> **Your instructions**
If a line of the records holds the word "NCBI", copy it out.

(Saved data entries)
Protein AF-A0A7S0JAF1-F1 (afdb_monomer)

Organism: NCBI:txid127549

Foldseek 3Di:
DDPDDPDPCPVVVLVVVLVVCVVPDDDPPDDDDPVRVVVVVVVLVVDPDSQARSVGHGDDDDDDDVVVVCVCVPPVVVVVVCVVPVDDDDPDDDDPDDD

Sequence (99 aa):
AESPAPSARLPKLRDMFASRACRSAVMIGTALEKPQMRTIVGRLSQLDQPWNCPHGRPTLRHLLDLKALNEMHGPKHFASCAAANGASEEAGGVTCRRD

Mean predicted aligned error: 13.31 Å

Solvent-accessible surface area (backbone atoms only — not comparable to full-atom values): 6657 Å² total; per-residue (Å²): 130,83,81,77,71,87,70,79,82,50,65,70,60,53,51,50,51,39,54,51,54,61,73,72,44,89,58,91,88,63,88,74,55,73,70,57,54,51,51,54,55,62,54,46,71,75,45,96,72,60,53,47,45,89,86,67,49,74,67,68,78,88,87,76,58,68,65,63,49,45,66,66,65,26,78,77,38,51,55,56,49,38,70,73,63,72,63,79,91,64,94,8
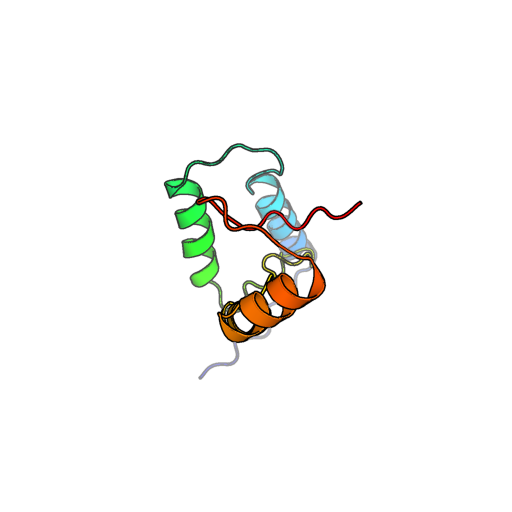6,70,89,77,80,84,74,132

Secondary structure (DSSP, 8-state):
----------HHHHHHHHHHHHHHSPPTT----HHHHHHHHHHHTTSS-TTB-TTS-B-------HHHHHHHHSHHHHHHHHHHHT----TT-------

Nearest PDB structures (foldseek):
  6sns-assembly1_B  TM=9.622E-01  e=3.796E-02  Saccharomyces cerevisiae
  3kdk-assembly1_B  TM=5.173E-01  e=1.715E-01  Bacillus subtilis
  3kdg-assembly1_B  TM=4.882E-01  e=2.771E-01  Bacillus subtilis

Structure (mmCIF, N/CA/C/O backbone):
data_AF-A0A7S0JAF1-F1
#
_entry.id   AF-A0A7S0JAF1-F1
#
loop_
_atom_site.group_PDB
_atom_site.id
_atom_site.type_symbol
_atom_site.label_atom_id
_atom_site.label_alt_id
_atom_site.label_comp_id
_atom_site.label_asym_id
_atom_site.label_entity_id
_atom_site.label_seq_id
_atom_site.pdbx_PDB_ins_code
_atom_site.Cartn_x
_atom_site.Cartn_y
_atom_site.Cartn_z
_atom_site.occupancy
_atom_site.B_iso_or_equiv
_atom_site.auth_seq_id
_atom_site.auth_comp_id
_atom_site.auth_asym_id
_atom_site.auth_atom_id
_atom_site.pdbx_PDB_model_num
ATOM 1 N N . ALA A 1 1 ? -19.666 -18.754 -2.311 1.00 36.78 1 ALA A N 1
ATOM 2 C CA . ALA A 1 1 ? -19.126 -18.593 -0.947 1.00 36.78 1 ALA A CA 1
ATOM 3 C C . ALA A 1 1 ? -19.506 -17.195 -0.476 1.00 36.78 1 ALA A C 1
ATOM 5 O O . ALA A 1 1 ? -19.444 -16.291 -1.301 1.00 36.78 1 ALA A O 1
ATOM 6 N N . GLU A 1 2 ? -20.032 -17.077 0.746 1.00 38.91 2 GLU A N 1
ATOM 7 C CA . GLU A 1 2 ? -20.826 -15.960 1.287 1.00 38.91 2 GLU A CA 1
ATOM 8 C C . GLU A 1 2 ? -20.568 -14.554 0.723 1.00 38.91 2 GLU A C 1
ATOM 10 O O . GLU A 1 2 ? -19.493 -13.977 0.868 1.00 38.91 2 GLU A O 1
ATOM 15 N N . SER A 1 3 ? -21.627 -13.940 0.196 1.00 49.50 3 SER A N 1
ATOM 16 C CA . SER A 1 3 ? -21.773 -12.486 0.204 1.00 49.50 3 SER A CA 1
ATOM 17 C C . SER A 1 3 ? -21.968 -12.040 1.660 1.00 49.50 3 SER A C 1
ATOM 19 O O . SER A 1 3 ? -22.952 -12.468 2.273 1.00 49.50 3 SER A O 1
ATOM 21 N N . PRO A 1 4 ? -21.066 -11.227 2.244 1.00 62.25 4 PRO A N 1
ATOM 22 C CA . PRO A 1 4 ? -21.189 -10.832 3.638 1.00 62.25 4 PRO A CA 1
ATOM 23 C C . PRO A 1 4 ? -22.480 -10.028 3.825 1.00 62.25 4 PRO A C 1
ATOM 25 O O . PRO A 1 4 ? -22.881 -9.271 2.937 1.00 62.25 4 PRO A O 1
---
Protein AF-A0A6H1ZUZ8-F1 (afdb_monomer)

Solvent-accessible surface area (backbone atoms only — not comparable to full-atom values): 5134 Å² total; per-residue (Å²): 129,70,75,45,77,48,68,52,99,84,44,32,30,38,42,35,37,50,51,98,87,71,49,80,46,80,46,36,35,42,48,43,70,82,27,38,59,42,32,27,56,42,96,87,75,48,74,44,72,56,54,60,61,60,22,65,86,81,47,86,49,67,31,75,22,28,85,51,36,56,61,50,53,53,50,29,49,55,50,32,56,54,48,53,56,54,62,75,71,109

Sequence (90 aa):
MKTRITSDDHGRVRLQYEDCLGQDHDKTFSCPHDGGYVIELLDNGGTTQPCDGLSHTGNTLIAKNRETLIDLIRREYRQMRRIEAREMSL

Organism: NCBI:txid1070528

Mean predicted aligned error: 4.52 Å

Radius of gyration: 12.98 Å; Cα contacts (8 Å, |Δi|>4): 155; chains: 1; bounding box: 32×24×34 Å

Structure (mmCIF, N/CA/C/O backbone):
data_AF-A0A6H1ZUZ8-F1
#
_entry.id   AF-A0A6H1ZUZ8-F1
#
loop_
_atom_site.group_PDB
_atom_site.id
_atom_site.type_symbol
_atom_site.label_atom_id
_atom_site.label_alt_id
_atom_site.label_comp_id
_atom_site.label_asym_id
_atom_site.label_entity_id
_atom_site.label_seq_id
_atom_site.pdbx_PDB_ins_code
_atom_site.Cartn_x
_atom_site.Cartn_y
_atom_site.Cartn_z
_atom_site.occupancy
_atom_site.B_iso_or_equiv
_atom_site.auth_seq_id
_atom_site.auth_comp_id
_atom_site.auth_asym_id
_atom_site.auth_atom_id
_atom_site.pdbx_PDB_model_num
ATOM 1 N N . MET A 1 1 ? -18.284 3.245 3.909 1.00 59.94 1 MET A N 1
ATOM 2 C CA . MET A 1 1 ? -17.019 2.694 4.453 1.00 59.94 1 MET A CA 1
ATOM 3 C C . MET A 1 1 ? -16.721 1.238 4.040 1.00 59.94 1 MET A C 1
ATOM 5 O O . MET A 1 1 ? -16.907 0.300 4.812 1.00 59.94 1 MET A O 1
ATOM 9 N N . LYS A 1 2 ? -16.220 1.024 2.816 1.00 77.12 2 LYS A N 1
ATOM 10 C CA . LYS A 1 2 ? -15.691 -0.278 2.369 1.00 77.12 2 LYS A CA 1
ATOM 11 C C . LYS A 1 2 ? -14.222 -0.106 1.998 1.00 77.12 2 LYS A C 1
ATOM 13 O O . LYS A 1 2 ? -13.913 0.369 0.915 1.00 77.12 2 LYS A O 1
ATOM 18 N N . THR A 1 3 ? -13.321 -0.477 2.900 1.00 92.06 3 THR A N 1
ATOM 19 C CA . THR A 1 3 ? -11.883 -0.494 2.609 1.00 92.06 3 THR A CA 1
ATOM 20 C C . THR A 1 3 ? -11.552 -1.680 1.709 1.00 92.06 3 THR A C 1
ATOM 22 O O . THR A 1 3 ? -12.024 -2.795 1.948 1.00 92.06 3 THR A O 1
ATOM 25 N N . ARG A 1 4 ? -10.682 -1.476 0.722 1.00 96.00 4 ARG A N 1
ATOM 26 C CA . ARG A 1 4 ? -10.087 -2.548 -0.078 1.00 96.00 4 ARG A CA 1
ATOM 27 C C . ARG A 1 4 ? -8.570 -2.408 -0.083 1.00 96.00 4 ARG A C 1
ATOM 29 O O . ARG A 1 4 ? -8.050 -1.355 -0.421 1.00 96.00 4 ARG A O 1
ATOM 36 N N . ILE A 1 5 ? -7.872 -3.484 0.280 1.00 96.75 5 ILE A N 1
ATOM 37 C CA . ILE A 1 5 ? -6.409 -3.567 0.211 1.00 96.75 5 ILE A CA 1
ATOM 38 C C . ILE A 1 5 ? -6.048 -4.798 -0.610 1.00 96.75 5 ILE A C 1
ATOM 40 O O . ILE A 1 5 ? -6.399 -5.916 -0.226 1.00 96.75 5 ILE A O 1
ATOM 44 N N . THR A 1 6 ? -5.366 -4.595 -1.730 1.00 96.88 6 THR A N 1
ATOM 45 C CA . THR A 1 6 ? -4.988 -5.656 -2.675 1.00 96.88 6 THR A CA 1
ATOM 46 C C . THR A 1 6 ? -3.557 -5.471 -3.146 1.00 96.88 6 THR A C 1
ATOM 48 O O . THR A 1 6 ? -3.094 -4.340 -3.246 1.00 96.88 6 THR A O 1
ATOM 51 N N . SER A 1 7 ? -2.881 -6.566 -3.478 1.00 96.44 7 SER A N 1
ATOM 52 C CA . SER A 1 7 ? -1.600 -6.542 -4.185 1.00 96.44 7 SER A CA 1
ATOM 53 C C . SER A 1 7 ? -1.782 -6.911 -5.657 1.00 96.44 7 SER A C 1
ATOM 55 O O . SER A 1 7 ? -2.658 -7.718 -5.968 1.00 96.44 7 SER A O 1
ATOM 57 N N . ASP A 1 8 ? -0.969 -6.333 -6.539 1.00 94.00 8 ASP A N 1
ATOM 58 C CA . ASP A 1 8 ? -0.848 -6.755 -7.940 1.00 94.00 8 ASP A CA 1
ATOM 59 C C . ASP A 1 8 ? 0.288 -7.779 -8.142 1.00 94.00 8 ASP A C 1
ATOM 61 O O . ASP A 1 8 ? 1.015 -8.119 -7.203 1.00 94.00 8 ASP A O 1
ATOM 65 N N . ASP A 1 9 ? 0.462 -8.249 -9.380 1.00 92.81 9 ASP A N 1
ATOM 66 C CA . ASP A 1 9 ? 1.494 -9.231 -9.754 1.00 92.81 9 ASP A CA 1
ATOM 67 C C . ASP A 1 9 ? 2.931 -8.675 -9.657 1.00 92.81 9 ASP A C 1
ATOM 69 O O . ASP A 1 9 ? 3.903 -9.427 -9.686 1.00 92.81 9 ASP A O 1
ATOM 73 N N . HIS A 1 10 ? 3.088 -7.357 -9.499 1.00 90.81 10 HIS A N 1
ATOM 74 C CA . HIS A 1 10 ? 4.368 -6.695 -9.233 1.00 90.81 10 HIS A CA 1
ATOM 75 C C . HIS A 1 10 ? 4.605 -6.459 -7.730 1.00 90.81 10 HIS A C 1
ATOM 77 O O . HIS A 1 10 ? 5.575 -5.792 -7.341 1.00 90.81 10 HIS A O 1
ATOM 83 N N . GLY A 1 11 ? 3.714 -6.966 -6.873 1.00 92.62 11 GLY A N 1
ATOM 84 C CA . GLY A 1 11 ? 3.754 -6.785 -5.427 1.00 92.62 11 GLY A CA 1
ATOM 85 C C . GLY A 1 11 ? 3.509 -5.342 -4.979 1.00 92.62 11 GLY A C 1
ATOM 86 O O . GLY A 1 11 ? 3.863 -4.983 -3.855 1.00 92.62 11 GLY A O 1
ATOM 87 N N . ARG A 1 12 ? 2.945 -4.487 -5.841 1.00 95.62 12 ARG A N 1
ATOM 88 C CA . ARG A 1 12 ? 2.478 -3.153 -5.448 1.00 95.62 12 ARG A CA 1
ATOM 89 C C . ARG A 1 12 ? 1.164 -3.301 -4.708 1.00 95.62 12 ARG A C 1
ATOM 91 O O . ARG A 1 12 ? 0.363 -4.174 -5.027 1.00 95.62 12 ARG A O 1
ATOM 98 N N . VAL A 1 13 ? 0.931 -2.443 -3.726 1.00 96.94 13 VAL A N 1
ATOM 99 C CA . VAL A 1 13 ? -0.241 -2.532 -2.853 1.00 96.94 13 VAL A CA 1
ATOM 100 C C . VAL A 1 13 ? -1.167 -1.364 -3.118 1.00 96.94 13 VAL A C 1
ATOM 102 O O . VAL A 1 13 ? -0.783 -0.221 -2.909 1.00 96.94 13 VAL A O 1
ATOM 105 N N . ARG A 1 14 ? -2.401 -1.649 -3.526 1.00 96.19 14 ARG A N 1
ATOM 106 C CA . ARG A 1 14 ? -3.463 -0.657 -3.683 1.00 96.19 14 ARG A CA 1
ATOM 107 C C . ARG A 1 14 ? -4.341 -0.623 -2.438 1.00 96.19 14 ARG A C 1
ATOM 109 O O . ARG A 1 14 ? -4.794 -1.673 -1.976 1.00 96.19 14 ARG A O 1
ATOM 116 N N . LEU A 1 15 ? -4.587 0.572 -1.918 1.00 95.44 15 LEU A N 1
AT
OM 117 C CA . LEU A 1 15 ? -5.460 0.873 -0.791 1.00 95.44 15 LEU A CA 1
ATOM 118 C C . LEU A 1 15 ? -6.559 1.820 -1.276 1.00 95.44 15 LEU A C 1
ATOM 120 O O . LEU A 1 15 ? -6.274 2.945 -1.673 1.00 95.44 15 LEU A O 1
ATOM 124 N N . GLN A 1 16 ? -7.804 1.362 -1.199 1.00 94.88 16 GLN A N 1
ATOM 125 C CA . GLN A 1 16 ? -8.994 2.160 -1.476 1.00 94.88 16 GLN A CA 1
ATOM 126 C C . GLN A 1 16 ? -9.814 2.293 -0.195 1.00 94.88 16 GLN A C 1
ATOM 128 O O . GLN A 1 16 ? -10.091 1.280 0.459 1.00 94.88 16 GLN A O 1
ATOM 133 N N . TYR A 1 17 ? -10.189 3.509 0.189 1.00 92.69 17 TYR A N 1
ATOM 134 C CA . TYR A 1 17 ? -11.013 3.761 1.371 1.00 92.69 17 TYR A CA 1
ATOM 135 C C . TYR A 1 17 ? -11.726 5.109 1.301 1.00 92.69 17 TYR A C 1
--
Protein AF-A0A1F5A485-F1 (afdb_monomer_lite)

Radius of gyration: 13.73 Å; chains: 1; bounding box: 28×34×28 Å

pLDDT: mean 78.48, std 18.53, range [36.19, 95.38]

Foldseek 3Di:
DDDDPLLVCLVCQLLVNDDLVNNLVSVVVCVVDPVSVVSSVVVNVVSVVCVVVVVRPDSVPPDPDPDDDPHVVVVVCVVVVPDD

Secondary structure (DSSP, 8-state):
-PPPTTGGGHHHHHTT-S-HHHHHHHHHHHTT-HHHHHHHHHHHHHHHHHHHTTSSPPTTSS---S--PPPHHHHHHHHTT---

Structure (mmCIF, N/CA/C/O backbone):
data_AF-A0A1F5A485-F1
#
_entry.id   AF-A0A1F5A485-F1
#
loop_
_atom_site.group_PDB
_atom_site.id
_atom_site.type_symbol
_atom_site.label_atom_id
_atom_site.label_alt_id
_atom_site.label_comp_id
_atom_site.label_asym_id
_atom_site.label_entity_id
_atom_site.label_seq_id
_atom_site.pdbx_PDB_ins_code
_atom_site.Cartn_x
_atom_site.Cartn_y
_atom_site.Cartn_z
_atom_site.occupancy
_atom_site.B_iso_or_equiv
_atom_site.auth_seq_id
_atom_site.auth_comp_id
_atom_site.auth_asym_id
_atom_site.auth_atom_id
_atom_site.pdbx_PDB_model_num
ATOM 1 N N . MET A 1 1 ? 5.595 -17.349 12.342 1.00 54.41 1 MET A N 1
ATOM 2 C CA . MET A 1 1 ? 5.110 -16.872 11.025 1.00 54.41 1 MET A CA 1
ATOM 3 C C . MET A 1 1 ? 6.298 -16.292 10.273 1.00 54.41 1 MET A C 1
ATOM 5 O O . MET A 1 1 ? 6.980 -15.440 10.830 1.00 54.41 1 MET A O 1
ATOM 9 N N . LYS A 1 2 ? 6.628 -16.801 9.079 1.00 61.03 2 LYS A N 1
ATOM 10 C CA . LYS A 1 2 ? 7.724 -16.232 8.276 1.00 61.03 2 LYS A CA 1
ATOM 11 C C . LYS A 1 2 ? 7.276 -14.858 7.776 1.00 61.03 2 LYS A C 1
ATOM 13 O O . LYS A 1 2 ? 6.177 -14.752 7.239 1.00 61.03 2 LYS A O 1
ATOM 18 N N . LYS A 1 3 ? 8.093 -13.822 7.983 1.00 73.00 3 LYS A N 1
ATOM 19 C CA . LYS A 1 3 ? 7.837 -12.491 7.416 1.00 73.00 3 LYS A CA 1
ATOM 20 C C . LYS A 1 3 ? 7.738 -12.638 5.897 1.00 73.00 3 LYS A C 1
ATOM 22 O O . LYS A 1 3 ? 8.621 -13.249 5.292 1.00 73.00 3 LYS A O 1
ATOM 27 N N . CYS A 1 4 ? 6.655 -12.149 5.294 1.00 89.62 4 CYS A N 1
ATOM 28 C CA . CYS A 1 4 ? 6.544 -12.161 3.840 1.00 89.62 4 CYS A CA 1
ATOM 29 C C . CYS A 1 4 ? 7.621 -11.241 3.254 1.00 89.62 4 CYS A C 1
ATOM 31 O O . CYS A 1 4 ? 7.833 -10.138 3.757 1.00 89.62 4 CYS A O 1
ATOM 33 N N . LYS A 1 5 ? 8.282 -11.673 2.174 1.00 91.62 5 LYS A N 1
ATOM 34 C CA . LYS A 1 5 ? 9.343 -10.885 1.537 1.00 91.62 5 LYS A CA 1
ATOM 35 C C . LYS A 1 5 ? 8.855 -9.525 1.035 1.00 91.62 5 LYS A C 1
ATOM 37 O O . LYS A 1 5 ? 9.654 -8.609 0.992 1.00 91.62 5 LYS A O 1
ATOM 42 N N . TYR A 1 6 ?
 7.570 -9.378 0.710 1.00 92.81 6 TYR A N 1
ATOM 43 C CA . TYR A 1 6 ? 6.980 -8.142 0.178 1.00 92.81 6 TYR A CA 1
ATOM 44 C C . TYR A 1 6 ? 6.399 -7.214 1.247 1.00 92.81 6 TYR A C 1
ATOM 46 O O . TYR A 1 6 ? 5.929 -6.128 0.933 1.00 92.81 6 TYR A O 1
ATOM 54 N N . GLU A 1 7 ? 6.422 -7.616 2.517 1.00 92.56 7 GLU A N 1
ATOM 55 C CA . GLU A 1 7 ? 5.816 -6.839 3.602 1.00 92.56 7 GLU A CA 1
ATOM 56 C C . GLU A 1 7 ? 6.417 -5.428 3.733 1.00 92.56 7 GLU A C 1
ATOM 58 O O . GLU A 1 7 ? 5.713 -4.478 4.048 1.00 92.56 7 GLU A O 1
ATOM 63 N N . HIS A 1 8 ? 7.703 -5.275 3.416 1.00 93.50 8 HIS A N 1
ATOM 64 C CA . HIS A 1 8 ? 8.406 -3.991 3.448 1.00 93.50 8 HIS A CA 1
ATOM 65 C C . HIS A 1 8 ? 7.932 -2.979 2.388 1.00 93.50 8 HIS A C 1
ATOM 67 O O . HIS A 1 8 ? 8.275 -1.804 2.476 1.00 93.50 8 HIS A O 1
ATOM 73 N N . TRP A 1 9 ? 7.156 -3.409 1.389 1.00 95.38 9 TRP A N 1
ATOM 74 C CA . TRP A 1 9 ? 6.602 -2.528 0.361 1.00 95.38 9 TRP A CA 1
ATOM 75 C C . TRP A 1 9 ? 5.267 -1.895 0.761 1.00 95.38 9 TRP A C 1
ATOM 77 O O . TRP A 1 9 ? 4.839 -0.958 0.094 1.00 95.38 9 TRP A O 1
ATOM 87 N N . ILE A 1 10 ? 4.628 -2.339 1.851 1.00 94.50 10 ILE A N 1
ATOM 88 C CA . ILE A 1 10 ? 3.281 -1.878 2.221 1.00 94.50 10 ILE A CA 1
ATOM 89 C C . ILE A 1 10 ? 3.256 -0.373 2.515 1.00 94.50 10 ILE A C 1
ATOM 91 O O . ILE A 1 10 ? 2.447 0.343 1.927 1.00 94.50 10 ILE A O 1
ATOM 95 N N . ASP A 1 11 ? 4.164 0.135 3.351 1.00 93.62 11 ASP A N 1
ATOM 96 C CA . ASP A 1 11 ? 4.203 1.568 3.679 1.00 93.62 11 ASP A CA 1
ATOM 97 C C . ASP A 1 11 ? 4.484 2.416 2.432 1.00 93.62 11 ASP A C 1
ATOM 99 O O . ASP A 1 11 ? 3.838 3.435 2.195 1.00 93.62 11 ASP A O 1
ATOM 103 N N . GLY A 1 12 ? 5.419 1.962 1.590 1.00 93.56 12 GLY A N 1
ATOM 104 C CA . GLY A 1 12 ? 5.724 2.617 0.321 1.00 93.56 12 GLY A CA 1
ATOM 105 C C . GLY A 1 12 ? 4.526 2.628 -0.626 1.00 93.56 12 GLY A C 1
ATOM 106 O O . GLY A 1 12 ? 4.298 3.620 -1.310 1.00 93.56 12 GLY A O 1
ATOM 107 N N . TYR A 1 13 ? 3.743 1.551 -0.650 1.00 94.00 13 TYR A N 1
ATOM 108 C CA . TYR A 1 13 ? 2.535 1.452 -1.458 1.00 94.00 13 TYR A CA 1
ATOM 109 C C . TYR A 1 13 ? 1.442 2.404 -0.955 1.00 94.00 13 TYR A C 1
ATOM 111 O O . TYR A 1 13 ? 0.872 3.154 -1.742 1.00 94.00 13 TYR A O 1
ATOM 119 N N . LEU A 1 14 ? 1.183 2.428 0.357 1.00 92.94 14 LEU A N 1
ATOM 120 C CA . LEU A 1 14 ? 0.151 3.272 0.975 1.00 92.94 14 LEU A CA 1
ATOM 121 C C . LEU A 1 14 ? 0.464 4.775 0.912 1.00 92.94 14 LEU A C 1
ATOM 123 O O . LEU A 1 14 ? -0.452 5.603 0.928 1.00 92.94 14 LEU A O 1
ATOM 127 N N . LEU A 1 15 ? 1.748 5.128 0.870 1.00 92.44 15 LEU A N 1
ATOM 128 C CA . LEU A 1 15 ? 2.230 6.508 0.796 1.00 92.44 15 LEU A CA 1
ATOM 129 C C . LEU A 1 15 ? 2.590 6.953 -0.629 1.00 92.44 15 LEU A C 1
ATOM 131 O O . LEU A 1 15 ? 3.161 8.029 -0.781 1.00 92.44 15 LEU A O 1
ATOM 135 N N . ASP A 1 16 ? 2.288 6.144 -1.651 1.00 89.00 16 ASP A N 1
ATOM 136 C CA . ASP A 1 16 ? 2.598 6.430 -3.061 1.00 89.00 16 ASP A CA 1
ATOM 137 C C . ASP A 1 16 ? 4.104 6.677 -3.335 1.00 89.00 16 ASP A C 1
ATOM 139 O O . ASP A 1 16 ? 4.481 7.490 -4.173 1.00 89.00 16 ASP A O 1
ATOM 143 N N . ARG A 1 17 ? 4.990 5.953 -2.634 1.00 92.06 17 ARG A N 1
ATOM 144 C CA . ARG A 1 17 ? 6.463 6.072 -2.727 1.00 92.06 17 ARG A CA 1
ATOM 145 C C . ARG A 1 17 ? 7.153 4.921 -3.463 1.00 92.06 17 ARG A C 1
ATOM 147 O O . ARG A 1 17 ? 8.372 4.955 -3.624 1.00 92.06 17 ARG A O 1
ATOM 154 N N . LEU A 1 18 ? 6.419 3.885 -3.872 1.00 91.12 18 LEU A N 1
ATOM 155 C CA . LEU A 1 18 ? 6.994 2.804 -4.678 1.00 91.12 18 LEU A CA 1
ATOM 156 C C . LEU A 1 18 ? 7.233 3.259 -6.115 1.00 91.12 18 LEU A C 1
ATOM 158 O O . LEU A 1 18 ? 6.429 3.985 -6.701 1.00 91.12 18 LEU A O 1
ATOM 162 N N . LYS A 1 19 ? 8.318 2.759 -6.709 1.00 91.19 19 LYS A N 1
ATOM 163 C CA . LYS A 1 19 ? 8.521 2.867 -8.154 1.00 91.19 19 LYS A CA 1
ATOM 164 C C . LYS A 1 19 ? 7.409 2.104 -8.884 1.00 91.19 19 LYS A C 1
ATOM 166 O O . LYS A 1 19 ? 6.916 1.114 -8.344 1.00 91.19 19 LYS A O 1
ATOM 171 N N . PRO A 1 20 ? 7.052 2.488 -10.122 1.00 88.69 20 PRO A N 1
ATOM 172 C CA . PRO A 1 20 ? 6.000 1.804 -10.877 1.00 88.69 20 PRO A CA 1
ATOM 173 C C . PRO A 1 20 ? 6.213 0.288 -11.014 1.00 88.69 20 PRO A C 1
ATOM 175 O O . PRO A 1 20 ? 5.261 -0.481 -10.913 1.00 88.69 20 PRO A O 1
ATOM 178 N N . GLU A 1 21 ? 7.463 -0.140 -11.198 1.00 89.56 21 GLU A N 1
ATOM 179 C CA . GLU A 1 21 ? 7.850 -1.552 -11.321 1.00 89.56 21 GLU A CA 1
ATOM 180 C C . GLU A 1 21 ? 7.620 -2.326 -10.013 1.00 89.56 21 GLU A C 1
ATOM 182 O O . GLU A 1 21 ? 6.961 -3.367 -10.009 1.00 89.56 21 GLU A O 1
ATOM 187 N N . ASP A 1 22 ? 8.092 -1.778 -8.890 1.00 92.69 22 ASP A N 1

> **Result**
Organism: NCBI:txid127549
Organism: NCBI:txid1070528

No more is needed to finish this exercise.